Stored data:
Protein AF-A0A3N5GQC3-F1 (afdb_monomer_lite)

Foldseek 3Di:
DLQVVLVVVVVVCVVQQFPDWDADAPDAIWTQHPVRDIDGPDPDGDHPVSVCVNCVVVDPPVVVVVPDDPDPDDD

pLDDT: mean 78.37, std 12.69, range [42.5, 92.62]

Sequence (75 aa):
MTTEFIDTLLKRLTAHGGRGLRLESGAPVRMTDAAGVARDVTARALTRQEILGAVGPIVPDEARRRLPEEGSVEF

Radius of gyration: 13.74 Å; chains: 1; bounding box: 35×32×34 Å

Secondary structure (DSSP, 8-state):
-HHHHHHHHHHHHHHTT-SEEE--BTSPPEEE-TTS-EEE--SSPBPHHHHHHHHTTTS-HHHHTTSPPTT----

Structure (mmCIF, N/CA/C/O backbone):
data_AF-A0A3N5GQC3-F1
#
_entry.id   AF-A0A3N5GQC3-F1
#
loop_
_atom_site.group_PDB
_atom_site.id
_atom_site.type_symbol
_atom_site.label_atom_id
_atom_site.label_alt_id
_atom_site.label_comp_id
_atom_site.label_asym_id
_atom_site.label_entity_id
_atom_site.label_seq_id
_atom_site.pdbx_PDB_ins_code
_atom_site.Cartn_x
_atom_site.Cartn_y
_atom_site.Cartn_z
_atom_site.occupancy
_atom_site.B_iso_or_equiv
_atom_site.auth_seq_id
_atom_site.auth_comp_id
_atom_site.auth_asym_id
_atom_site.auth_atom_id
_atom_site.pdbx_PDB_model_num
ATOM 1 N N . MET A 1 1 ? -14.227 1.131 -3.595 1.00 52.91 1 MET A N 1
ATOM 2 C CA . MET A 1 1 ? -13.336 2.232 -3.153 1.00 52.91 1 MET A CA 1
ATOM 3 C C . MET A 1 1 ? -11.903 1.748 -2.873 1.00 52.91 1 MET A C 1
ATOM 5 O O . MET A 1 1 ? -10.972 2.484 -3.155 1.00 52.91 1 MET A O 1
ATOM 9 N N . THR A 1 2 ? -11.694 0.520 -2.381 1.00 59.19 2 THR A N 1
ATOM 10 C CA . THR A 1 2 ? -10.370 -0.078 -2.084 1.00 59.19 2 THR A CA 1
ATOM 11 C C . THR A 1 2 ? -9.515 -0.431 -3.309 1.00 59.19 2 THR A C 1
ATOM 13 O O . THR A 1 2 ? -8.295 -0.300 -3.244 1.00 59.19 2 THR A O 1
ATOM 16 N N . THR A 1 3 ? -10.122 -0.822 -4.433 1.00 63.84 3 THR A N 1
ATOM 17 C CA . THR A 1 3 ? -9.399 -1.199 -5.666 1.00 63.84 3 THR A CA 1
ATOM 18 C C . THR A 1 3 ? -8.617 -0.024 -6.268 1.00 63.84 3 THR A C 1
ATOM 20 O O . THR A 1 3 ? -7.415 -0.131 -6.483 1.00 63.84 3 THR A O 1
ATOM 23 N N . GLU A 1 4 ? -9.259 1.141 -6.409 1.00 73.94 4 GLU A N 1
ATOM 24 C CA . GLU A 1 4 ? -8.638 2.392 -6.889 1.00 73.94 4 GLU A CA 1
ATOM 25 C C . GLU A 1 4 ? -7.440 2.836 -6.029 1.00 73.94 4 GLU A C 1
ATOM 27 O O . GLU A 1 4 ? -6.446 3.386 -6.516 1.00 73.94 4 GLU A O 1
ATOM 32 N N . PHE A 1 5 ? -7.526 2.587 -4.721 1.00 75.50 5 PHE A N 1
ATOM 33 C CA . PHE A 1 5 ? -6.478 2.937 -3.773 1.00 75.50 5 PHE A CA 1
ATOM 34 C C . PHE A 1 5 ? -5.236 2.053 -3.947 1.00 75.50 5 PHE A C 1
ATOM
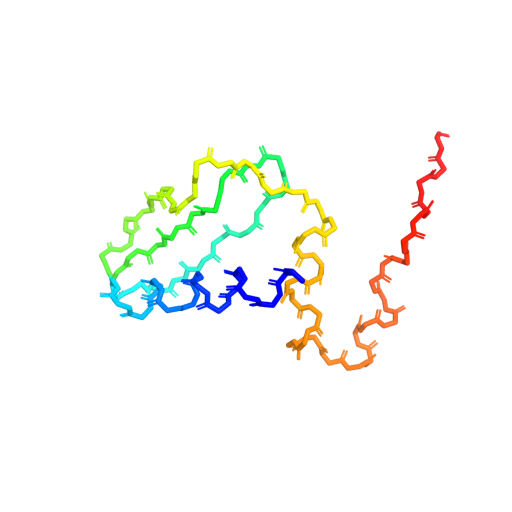 36 O O . PHE A 1 5 ? -4.121 2.576 -4.000 1.00 75.50 5 PHE A O 1
ATOM 43 N N . ILE A 1 6 ? -5.414 0.737 -4.094 1.00 75.56 6 ILE A N 1
ATOM 44 C CA . ILE A 1 6 ? -4.301 -0.187 -4.351 1.00 75.56 6 ILE A CA 1
ATOM 45 C C . ILE A 1 6 ? -3.661 0.076 -5.699 1.00 75.56 6 ILE A C 1
ATOM 47 O O . ILE A 1 6 ? -2.437 0.156 -5.770 1.00 75.56 6 ILE A O 1
ATOM 51 N N . ASP A 1 7 ? -4.461 0.307 -6.734 1.00 81.06 7 ASP A N 1
ATOM 52 C CA . ASP A 1 7 ? -3.935 0.663 -8.047 1.00 81.06 7 ASP A CA 1
ATOM 53 C C . ASP A 1 7 ? -3.089 1.931 -7.978 1.00 81.06 7 ASP A C 1
ATOM 55 O O . ASP A 1 7 ? -2.019 2.004 -8.580 1.00 81.06 7 ASP A O 1
ATOM 59 N N . THR A 1 8 ? -3.512 2.922 -7.194 1.00 83.88 8 THR A N 1
ATOM 60 C CA . THR A 1 8
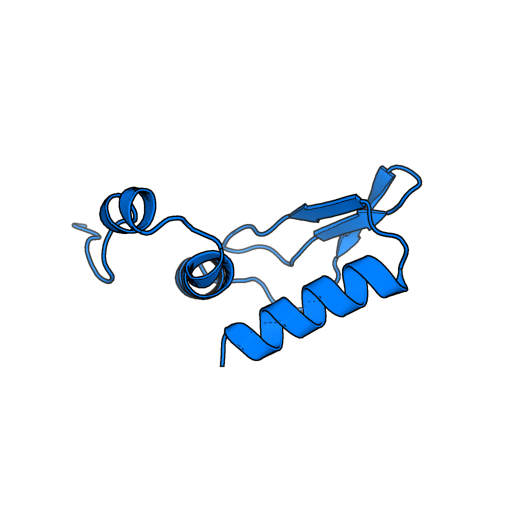 ? -2.720 4.135 -6.966 1.00 83.88 8 THR A CA 1
ATOM 61 C C . THR A 1 8 ? -1.403 3.831 -6.246 1.00 83.88 8 THR A C 1
ATOM 63 O O . THR A 1 8 ? -0.366 4.383 -6.617 1.00 83.88 8 THR A O 1
ATOM 66 N N . LEU A 1 9 ? -1.403 2.949 -5.242 1.00 83.31 9 LEU A N 1
ATOM 67 C CA . LEU A 1 9 ? -0.180 2.542 -4.544 1.00 83.31 9 LEU A CA 1
ATOM 68 C C . LEU A 1 9 ? 0.773 1.755 -5.450 1.00 83.31 9 LEU A C 1
ATOM 70 O O . LEU A 1 9 ? 1.973 2.018 -5.434 1.00 83.31 9 LEU A O 1
ATOM 74 N N . LEU A 1 10 ? 0.255 0.838 -6.267 1.00 84.25 10 LEU A N 1
ATOM 75 C CA . LEU A 1 10 ? 1.042 0.059 -7.223 1.00 84.25 10 LEU A CA 1
ATOM 76 C C . LEU A 1 10 ? 1.607 0.944 -8.340 1.00 84.25 10 LEU A C 1
ATOM 78 O O . LEU A 1 10 ? 2.776 0.809 -8.690 1.00 84.25 10 LEU A O 1
ATOM 82 N N . LYS A 1 11 ? 0.828 1.911 -8.841 1.00 87.06 11 LYS A N 1
ATOM 83 C CA . LYS A 1 11 ? 1.307 2.935 -9.786 1.00 87.06 11 LYS A CA 1
ATOM 84 C C . LYS A 1 11 ? 2.414 3.795 -9.177 1.00 87.06 11 LYS A C 1
ATOM 86 O O . LYS A 1 11 ? 3.385 4.114 -9.853 1.00 87.06 11 LYS A O 1
ATOM 91 N N . ARG A 1 12 ? 2.300 4.166 -7.897 1.00 84.12 12 ARG A N 1
ATOM 92 C CA . ARG A 1 12 ? 3.367 4.888 -7.182 1.00 84.12 12 ARG A CA 1
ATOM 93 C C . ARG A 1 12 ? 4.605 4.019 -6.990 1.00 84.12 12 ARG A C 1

* [Task details]: Beginning with the line above that contains "ATOM 44 C CA" and finishing with the line that contains "ATOM 91 N N", print those lines exactly and only. Skip all pictures.

* [Worked solution]:
ATOM 44 C CA . ILE A 1 6 ? -4.301 -0.187 -4.351 1.00 75.56 6 ILE A CA 1
ATOM 45 C C . ILE A 1 6 ? -3.661 0.076 -5.699 1.00 75.56 6 ILE A C 1
ATOM 47 O O . ILE A 1 6 ? -2.437 0.156 -5.770 1.00 75.56 6 ILE A O 1
ATOM 51 N N . ASP A 1 7 ? -4.461 0.307 -6.734 1.00 81.06 7 ASP A N 1
ATOM 52 C CA . ASP A 1 7 ? -3.935 0.663 -8.047 1.00 81.06 7 ASP A CA 1
ATOM 53 C C . ASP A 1 7 ? -3.089 1.931 -7.978 1.00 81.06 7 ASP A C 1
ATOM 55 O O . ASP A 1 7 ? -2.019 2.004 -8.580 1.00 81.06 7 ASP A O 1
ATOM 59 N N . THR A 1 8 ? -3.512 2.922 -7.194 1.00 83.88 8 THR A N 1
ATOM 60 C CA . THR A 1 8
 ? -2.720 4.135 -6.966 1.00 83.88 8 THR A CA 1
ATOM 61 C C . THR A 1 8 ? -1.403 3.831 -6.246 1.00 83.88 8 THR A C 1
ATOM 63 O O . THR A 1 8 ? -0.366 4.383 -6.617 1.00 83.88 8 THR A O 1
ATOM 66 N N . LEU A 1 9 ? -1.403 2.949 -5.242 1.00 83.31 9 LEU A N 1
ATOM 67 C CA . LEU A 1 9 ? -0.180 2.542 -4.544 1.00 83.31 9 LEU A CA 1
ATOM 68 C C . LEU A 1 9 ? 0.773 1.755 -5.450 1.00 83.31 9 LEU A C 1
ATOM 70 O O . LEU A 1 9 ? 1.973 2.018 -5.434 1.00 83.31 9 LEU A O 1
ATOM 74 N N . LEU A 1 10 ? 0.255 0.838 -6.267 1.00 84.25 10 LEU A N 1
ATOM 75 C CA . LEU A 1 10 ? 1.042 0.059 -7.223 1.00 84.25 10 LEU A CA 1
ATOM 76 C C . LEU A 1 10 ? 1.607 0.944 -8.340 1.00 84.25 10 LEU A C 1
ATOM 78 O O . LEU A 1 10 ? 2.776 0.809 -8.690 1.00 84.25 10 LEU A O 1
ATOM 82 N N . LYS A 1 11 ? 0.828 1.911 -8.841 1.00 87.06 11 LYS A N 1
ATOM 83 C CA . LYS A 1 11 ? 1.307 2.935 -9.786 1.00 87.06 11 LYS A CA 1
ATOM 84 C C . LYS A 1 11 ? 2.414 3.795 -9.177 1.00 87.06 11 LYS A C 1
ATOM 86 O O . LYS A 1 11 ? 3.385 4.114 -9.853 1.00 87.06 11 LYS A O 1
ATOM 91 N N . ARG A 1 12 ? 2.300 4.166 -7.897 1.00 84.12 12 ARG A N 1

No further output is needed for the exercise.